# Best lighter for around 50.00



## ubenumber2 (Mar 9, 2014)

Looking for a lighter and wanting to stay around the fifty dollar range. What would be my best choice , need to order it online , no cigar shops close to my house


----------



## anthony d (May 10, 2014)

XiKar Element from Amazon.com


----------



## Indy-hp (Feb 22, 2014)

Coincidentally, I've been researching a new lighter for my wish list. 

In that price range: XIKAR ELX. 

Their most popular lighter for good reason. Redesign of their classic Element lighter. Lifetime guarantee. Double jet flame. Punch cutter built in. Big easy adjust wheel. Single click action. Fuel window. Nice look and feel.

MSRP is $65, but they run $45 on amazon and most places.


----------



## Cigar-Enthusiast (Feb 2, 2014)

Well in that range there is Xikar, which is the only thing I can recommend for around 50 bucks. I personally use the EX and it works great outside. 

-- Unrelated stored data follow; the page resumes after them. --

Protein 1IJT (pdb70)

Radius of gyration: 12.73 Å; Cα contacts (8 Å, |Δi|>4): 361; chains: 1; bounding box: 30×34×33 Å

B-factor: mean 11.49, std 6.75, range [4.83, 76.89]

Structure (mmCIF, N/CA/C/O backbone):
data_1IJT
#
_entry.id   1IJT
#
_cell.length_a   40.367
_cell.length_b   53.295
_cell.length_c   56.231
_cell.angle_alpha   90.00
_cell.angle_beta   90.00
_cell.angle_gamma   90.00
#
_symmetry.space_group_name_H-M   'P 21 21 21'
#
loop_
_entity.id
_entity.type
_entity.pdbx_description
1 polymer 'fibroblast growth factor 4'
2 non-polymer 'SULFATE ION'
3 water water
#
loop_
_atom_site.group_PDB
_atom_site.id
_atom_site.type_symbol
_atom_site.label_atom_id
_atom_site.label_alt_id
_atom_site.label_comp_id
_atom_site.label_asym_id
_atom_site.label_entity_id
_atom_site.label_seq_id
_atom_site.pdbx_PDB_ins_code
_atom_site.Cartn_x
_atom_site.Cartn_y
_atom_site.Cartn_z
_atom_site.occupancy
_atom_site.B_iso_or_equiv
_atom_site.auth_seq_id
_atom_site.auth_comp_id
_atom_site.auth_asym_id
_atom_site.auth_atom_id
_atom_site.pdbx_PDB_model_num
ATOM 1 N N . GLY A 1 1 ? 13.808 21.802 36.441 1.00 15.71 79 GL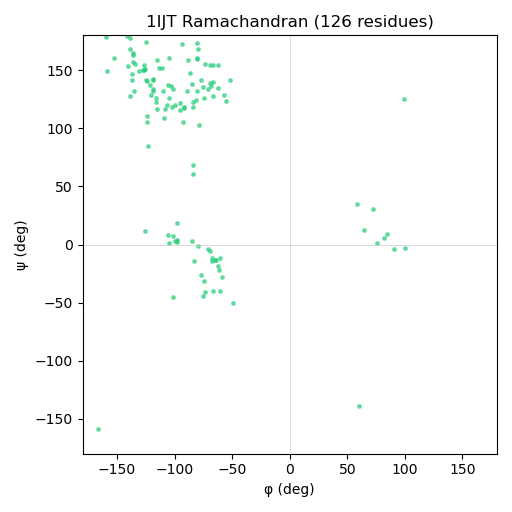Y A N 1
ATOM 2 C CA . GLY A 1 1 ? 15.211 21.566 36.865 1.00 14.54 79 GLY A CA 1
ATOM 3 C C . GLY A 1 1 ? 15.981 20.788 35.818 1.00 14.10 79 GLY A C 1
ATOM 4 O O . GLY A 1 1 ? 15.510 20.619 34.693 1.00 15.42 79 GLY A O 1
ATOM 5 N N . ILE A 1 2 ? 17.165 20.308 36.178 1.00 12.57 80 ILE A N 1
ATOM 6 C CA . ILE A 1 2 ? 17.971 19.552 35.234 1.00 11.35 80 ILE A CA 1
ATOM 7 C C . ILE A 1 2 ? 17.393 18.163 35.008 1.00 10.56 80 ILE A C 1
ATOM 8 O O . ILE A 1 2 ? 16.667 17.637 35.852 1.00 9.79 80 ILE A O 1
ATOM 13 N N . LYS A 1 3 ? 17.700 17.589 33.849 1.00 9.65 81 LYS A N 1
ATOM 14 C CA . LYS A 1 3 ? 17.268 16.239 33.506 1.00 9.81 81 LYS A CA 1
ATOM 15 C C . LYS A 1 3 ? 18.548 15.446 33.304 1.00 9.37 81 LYS A C 1
ATOM 16 O O . LYS A 1 3 ? 19.457 15.896 32.613 1.00 9.66 81 LYS A O 1
ATOM 22 N N . ARG A 1 4 ? 18.631 14.271 33.913 1.00 9.22 82 ARG A N 1
ATOM 23 C CA . ARG A 1 4 ? 19.829 13.462 33.785 1.00 9.59 82 ARG A CA 1
ATOM 24 C C . ARG A 1 4 ? 19.904 12.741 32.447 1.00 9.37 82 ARG A C 1
ATOM 25 O O . ARG A 1 4 ? 18.891 12.279 31.920 1.00 8.91 82 ARG A O 1
ATOM 33 N N . LEU A 1 5 ? 21.112 12.674 31.895 1.00 8.33 83 LEU A N 1
ATOM 34 C CA . LEU A 1 5 ? 21.367 11.987 30.634 1.00 9.07 83 LEU A CA 1
ATOM 35 C C . LEU A 1 5 ? 22.133 10.747 31.055 1.00 10.07 83 LEU A C 1
ATOM 36 O O . LEU A 1 5 ? 23.229 10.847 31.607 1.00 9.78 83 LEU A O 1
ATOM 41 N N . ARG A 1 6 ? 21.561 9.576 30.812 1.00 9.78 84 ARG A N 1
ATOM 42 C CA . ARG A 1 6 ? 22.220 8.354 31.234 1.00 11.27 84 ARG A CA 1
ATOM 43 C C . ARG A 1 6 ? 22.098 7.212 30.253 1.00 9.55 84 ARG A C 1
ATOM 44 O O . ARG A 1 6 ? 21.488 7.335 29.199 1.00 8.79 84 ARG A O 1
ATOM 52 N N . ARG A 1 7 ? 22.712 6.095 3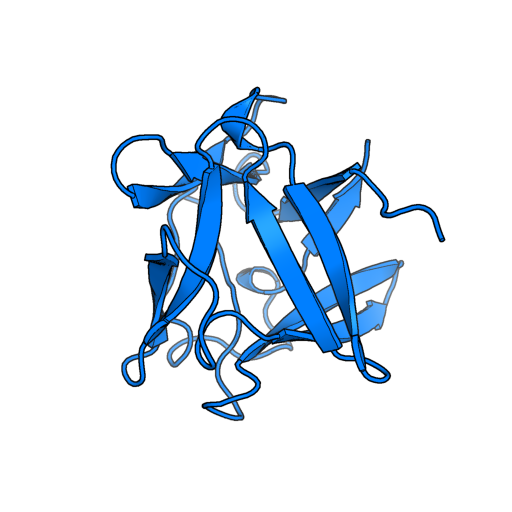0.617 1.00 9.72 85 ARG A N 1
ATOM 53 C CA . ARG A 1 7 ? 22.632 4.886 29.823 1.00 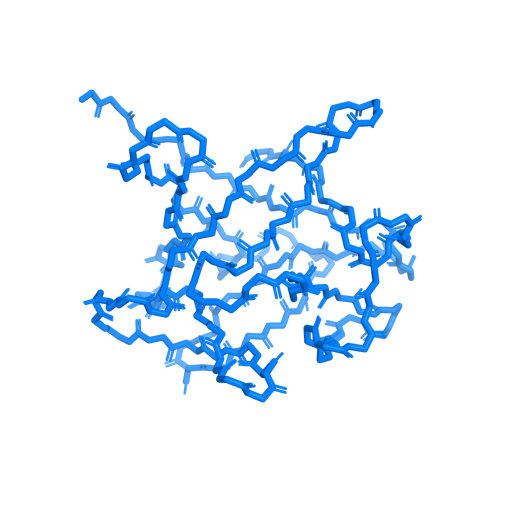9.53 85 ARG A CA 1
ATOM 54 C C . ARG A 1 7 ? 21.981 3.873 30.751 1.00 9.35 85 ARG A C 1
ATOM 55 O O . ARG A 1 7 ? 22.216 3.891 31.962 1.00 9.90 85 ARG A O 1
ATOM 63 N N . LEU A 1 8 ? 21.128 3.024 30.194 1.00 8.17 86 LEU A N 1
ATOM 64 C CA . LEU A 1 8 ? 20.452 2.000 30.978 1.00 7.93 86 LEU A CA 1
ATOM 65 C C . LEU A 1 8 ? 21.061 0.673 30.552 1.00 8.05 86 LEU A C 1
ATOM 66 O O . LEU A 1 8 ? 20.845 0.199 29.437 1.00 7.14 86 LEU A O 1
ATOM 71 N N . TYR A 1 9 ? 21.839 0.093 31.461 1.00 8.27 87 TYR A N 1
ATOM 72 C CA . TYR A 1 9 ? 22.559 -1.150 31.218 1.00 9.30 87 TYR A CA 1
ATOM 73 C C . TYR A 1 9 ? 21.850 -2.412 31.689 1.00 8.55 87 TYR A C 1
ATOM 74 O O . TYR A 1 9 ? 21.529 -2.552 32.865 1.00 7.71 87 TYR A O 1
ATOM 83 N N . CYS A 1 10 ? 21.613 -3.327 30.754 1.00 8.66 88 CYS A N 1
ATOM 84 C CA . CYS A 1 10 ? 20.969 -4.598 31.058 1.00 8.99 88 CYS A CA 1
ATOM 85 C C . CYS A 1 10 ? 22.094 -5.630 31.102 1.00 9.81 88 CYS A C 1
ATOM 86 O O . CYS A 1 10 ? 22.782 -5.850 30.105 1.00 9.57 88 CYS A O 1
ATOM 89 N N . ASN A 1 11 ? 22.278 -6.262 32.256 1.00 10.42 89 ASN A N 1
ATOM 90 C CA . ASN A 1 11 ? 23.353 -7.228 32.416 1.00 11.44 89 ASN A CA 1
ATOM 91 C C . ASN A 1 11 ? 23.021 -8.639 31.935 1.00 11.60 89 ASN A C 1
ATOM 92 O O . ASN A 1 11 ? 23.029 -9.589 32.717 1.00 12.87 89 ASN A O 1
ATOM 97 N N . VAL A 1 12 ? 22.724 -8.762 30.644 1.00 11.13 90 VAL A N 1
ATOM 98 C CA . VAL A 1 12 ? 22.414 -10.052 30.030 1.00 11.34 90 VAL A CA 1
ATOM 99 C C . VAL A 1 12 ? 23.344 -10.214 28.830 1.00 10.91 90 VAL A C 1
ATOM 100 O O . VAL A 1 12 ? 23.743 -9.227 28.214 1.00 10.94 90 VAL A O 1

However I would suggest you also think of two other options
1) Buy a Ronson and save the money for more cigars or option 2
2) Save a bit of money and buy an IM Corona Double Corona. The world's best lighter. No other lighter comes close to the quality and value, but they cost between 100 to 200 depending on the vendor and style. Only con I have discovered is that it doesn't work in the wind, but a Ronson does and you really shouldn't smoke when it's too windy anyway. 

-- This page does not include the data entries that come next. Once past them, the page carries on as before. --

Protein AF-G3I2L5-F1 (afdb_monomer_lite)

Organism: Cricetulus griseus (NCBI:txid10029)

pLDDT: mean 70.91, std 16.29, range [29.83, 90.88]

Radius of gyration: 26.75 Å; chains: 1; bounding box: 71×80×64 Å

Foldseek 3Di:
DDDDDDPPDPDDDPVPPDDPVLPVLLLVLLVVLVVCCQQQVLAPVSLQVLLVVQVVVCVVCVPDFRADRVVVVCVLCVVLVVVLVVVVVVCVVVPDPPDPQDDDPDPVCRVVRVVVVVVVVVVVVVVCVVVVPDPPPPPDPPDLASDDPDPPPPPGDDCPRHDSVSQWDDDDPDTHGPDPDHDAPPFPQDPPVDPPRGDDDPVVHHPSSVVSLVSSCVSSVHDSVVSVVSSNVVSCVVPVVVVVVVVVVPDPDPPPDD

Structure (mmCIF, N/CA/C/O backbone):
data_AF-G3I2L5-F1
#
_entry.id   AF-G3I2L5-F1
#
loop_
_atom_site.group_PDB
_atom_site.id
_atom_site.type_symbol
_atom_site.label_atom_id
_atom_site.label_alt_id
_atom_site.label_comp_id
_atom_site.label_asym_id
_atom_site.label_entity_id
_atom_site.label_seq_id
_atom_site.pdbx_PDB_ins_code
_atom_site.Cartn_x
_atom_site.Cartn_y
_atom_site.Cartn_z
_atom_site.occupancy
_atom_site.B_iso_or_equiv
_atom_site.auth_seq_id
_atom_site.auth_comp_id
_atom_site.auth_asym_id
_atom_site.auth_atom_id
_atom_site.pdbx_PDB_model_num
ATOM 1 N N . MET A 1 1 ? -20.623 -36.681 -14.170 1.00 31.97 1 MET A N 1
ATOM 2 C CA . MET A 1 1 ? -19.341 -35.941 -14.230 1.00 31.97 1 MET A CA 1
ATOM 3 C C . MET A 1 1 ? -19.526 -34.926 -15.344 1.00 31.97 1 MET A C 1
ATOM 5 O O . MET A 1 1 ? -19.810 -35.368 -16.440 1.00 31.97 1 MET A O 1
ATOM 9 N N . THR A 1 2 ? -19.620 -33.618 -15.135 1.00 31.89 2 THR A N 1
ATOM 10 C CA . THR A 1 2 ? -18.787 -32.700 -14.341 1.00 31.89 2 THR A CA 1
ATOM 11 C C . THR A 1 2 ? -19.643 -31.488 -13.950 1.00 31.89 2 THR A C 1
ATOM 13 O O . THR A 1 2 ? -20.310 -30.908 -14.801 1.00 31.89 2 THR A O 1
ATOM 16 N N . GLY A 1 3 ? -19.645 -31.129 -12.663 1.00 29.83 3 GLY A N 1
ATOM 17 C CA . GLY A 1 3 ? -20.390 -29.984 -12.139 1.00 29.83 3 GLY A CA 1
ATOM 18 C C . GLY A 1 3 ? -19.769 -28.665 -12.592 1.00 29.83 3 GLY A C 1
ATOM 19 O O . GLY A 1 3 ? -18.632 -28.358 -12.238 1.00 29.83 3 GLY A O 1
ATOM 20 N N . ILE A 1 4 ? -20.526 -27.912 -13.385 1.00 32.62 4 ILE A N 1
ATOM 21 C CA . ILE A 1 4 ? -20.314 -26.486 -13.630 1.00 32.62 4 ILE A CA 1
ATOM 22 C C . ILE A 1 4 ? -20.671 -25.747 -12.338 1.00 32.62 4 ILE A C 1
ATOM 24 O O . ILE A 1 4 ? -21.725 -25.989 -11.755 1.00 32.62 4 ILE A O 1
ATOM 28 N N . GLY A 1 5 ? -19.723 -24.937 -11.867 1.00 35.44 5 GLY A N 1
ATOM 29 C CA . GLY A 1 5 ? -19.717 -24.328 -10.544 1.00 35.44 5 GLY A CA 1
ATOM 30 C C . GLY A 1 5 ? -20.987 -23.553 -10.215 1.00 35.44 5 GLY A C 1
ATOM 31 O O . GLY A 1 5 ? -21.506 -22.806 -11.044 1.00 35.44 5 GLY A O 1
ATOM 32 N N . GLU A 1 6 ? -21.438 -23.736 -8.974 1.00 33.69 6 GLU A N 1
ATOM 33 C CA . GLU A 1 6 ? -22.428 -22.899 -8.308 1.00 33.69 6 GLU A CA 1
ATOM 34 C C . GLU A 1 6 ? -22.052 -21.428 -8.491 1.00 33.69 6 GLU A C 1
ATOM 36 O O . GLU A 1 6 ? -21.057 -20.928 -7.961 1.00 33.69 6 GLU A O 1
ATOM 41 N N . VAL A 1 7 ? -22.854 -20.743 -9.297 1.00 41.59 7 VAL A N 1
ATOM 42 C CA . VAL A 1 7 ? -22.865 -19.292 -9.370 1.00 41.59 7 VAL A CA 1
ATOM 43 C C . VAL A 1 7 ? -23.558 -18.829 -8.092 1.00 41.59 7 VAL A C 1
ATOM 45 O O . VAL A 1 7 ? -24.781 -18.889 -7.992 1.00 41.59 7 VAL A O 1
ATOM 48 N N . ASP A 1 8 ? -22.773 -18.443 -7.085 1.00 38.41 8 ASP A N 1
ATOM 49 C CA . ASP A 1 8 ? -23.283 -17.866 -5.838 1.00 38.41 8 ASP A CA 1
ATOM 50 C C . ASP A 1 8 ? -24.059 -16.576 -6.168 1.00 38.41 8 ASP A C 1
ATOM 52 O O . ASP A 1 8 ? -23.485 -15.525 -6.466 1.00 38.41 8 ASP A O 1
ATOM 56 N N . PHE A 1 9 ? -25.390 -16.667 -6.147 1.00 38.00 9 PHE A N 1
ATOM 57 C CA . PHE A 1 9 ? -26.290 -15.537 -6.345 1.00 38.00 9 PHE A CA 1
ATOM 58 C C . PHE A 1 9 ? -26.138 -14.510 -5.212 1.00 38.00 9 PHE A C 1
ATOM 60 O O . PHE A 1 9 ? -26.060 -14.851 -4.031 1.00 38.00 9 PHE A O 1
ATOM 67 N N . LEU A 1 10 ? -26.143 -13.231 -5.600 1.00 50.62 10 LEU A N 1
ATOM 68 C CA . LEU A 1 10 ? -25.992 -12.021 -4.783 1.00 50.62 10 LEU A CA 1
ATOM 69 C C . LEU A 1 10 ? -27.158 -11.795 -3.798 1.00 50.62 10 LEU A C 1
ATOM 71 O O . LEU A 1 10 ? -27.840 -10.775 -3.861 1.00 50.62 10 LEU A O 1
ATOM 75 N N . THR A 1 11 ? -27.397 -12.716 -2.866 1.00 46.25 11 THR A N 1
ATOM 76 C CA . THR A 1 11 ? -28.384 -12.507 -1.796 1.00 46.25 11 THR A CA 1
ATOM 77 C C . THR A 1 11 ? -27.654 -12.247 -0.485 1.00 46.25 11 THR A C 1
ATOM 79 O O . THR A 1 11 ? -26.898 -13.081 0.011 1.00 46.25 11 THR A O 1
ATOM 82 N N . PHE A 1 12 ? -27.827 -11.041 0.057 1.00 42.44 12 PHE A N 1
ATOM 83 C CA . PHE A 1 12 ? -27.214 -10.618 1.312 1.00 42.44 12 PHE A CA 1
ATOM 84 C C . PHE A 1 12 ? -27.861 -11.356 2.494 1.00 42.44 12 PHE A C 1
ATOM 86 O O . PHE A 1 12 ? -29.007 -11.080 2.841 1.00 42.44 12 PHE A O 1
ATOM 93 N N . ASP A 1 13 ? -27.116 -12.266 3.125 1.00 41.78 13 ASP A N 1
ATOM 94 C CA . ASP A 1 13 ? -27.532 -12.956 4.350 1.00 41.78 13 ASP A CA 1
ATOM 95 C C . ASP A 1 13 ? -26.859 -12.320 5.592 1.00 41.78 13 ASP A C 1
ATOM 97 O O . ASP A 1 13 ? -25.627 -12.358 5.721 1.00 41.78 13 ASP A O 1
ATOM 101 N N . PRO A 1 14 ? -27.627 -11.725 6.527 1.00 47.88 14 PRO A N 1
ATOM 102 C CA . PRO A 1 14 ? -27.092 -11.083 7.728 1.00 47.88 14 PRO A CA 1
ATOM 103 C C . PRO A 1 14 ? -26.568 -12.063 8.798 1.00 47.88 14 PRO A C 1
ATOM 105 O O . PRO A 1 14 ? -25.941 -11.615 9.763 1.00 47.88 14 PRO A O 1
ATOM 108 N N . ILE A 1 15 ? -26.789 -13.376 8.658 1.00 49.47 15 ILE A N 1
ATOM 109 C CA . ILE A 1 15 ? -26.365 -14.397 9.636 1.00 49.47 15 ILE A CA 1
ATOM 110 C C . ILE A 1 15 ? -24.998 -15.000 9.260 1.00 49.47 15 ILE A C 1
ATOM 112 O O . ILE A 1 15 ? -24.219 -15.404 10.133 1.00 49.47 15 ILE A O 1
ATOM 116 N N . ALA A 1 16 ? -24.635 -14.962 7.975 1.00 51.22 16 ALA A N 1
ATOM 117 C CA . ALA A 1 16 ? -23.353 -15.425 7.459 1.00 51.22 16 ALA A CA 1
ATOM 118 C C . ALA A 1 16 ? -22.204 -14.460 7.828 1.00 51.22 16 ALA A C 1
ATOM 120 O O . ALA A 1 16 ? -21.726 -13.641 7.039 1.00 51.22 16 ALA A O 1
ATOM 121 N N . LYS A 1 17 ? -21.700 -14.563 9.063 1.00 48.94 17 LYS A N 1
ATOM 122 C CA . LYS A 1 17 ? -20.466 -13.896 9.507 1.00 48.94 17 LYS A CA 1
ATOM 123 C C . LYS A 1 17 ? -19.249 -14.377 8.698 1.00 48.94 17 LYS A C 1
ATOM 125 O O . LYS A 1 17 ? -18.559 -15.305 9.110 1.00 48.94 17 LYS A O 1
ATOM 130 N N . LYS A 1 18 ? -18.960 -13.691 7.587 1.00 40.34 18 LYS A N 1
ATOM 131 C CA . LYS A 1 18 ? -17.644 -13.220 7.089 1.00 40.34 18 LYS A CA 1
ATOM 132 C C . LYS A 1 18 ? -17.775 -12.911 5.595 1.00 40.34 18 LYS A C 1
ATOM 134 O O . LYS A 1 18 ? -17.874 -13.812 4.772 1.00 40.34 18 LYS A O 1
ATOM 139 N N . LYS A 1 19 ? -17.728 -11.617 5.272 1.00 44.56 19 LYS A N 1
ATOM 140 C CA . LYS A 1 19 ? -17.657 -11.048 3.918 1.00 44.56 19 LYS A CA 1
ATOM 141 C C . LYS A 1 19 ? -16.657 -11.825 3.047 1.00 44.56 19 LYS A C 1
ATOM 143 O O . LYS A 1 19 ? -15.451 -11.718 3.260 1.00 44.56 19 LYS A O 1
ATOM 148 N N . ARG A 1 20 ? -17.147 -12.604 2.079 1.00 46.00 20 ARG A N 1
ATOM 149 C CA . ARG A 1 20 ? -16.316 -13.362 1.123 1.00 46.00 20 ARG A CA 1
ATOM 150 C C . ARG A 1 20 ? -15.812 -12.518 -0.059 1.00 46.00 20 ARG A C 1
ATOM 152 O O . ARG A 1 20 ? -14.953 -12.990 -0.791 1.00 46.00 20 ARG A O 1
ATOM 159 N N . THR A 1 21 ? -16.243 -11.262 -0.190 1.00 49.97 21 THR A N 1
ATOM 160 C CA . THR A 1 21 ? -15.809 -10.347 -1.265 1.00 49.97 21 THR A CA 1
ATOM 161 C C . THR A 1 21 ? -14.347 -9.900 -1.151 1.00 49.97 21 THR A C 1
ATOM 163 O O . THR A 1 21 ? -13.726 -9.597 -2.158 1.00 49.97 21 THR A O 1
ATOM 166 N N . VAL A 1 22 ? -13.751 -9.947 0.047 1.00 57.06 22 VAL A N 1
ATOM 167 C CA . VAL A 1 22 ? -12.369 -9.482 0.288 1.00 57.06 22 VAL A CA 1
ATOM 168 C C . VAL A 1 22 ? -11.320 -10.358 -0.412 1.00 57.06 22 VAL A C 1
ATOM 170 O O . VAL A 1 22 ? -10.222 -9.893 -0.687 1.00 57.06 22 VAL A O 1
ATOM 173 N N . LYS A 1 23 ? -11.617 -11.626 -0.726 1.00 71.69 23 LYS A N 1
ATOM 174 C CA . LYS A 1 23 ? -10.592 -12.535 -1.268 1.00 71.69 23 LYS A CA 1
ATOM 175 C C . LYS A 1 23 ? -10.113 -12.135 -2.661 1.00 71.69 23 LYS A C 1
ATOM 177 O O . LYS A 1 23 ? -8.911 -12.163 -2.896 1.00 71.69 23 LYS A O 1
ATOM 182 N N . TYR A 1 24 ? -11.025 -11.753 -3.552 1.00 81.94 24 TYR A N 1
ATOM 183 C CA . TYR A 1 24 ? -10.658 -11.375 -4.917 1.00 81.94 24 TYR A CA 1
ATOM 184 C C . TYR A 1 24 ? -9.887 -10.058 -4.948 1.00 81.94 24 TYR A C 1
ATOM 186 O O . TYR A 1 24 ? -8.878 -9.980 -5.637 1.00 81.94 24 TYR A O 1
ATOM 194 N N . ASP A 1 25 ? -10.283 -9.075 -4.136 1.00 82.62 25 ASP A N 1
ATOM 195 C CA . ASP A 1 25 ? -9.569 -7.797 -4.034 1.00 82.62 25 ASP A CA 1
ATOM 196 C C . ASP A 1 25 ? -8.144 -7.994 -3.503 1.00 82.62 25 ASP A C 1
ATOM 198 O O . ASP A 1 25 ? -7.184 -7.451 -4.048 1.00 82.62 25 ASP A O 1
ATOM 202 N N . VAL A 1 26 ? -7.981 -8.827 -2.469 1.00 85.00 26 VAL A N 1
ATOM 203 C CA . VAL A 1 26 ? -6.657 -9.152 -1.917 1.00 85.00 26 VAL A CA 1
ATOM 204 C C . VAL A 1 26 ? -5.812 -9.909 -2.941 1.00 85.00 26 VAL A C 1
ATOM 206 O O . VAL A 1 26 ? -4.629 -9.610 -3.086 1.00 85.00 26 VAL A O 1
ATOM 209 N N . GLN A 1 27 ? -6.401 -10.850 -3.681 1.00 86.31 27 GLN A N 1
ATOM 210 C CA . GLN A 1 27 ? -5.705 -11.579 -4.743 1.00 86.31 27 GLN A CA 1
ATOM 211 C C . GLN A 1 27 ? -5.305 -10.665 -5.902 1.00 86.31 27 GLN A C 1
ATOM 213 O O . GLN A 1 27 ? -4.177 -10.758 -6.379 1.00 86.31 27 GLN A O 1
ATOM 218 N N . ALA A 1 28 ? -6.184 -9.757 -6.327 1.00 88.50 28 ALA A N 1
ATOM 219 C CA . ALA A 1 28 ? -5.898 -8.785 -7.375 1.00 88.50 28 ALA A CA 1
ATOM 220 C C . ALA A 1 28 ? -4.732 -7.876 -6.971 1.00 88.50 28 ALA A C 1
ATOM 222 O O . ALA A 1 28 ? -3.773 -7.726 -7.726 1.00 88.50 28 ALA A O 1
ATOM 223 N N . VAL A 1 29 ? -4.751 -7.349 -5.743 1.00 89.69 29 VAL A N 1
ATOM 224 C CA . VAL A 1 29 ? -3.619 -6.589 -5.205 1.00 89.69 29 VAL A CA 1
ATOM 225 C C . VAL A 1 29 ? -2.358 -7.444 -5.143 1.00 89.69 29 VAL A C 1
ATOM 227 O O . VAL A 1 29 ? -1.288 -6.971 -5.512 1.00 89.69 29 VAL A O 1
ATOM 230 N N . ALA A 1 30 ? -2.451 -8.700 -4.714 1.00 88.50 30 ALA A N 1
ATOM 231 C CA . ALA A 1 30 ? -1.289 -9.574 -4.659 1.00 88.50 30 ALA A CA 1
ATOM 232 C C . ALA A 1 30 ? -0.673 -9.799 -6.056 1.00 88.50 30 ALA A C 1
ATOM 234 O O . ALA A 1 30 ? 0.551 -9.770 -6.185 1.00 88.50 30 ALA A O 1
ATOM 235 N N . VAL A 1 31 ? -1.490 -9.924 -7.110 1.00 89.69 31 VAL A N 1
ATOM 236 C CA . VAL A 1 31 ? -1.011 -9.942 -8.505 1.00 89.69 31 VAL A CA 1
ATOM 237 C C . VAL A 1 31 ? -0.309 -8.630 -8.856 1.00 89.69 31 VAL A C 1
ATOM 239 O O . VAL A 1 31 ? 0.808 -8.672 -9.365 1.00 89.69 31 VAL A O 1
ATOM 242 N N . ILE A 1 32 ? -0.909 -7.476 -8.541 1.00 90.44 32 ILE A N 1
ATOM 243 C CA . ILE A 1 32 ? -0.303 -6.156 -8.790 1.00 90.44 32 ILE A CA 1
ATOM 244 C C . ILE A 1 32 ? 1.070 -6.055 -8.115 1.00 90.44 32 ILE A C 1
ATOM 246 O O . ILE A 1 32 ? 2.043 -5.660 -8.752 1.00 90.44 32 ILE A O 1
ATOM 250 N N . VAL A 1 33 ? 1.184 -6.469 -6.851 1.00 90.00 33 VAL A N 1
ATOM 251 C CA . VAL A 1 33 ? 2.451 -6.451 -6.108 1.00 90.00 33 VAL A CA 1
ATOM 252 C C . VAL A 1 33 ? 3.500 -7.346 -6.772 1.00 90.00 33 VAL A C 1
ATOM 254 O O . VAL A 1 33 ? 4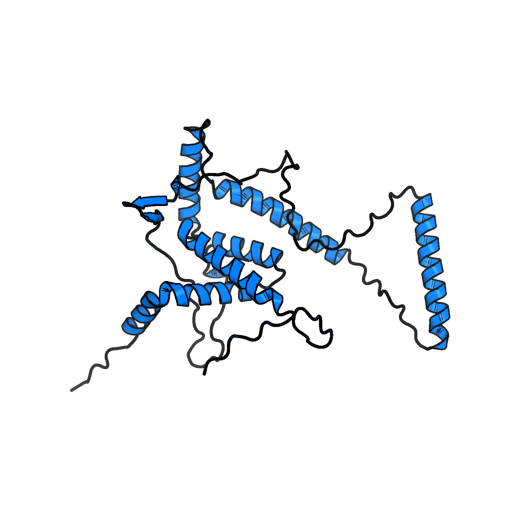.649 -6.933 -6.907 1.00 90.00 33 VAL A O 1
ATOM 257 N N . VAL A 1 34 ? 3.131 -8.544 -7.233 1.00 88.00 34 VAL A N 1
ATOM 258 C CA . VAL A 1 34 ? 4.053 -9.431 -7.968 1.00 88.00 34 VAL A CA 1
ATOM 259 C C . VAL A 1 34 ? 4.503 -8.804 -9.290 1.00 88.00 34 VAL A C 1
ATOM 261 O O . VAL A 1 34 ? 5.681 -8.880 -9.631 1.00 88.00 34 VAL A O 1
ATOM 264 N N . VAL A 1 35 ? 3.601 -8.146 -10.020 1.00 88.06 35 VAL A N 1
ATOM 265 C CA . VAL A 1 35 ? 3.945 -7.423 -11.255 1.00 88.06 35 VAL A CA 1
ATOM 266 C C . VAL A 1 35 ? 4.918 -6.283 -10.959 1.00 88.06 35 VAL A C 1
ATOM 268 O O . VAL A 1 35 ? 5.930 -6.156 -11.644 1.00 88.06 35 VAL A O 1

Good luck and happy puffing!


----------



## Aithos (Jul 13, 2014)

I'm rocking a Ronson Jetlite and a good old fashioned BIC (of the hard to find Hot Pink variety). I see no reason whatsoever to spend more on a lighter other than prestige or visual appeal, a lighter either works or it doesn't and there is very little variation in performance between them.


----------



## Indy-hp (Feb 22, 2014)

Cigar-Enthusiast said:


> Well in that range there is Xikar, which is the only thing I can recommend for around 50 bucks. I personally use the EX and it works great outside.
> 
> However I would suggest you also think of two other options
> 1) Buy a Ronson and save the money for more cigars or option 2
> ...


What do you think of S.T. Dupont for a high-end lighter? They have some windproof jet flame models that look nice.


----------



## Cigar-Enthusiast (Feb 2, 2014)

Indy-hp said:


> What do you think of S.T. Dupont for a high-end lighter? They have some windproof jet flame models that look nice.


I was giving the S.T. Dupont Maxi and Defi torches both serious thought. Many users are very impressed by their quality and it seems one of the better made torches out there, however someone bought theirs off of eBay without getting a warranty, so I'd recommend to buy from an authorized dealer and obtain a stamped warranty card. Personally I think the Minijet is too small. The only downside to the Dupont is that they are now made in China, but their quality control seems to be on par with their previous torch made in France, the S.T. Dupont Xtend. It's basically the same model as the Maxijet, except a few cosmetic changes were made.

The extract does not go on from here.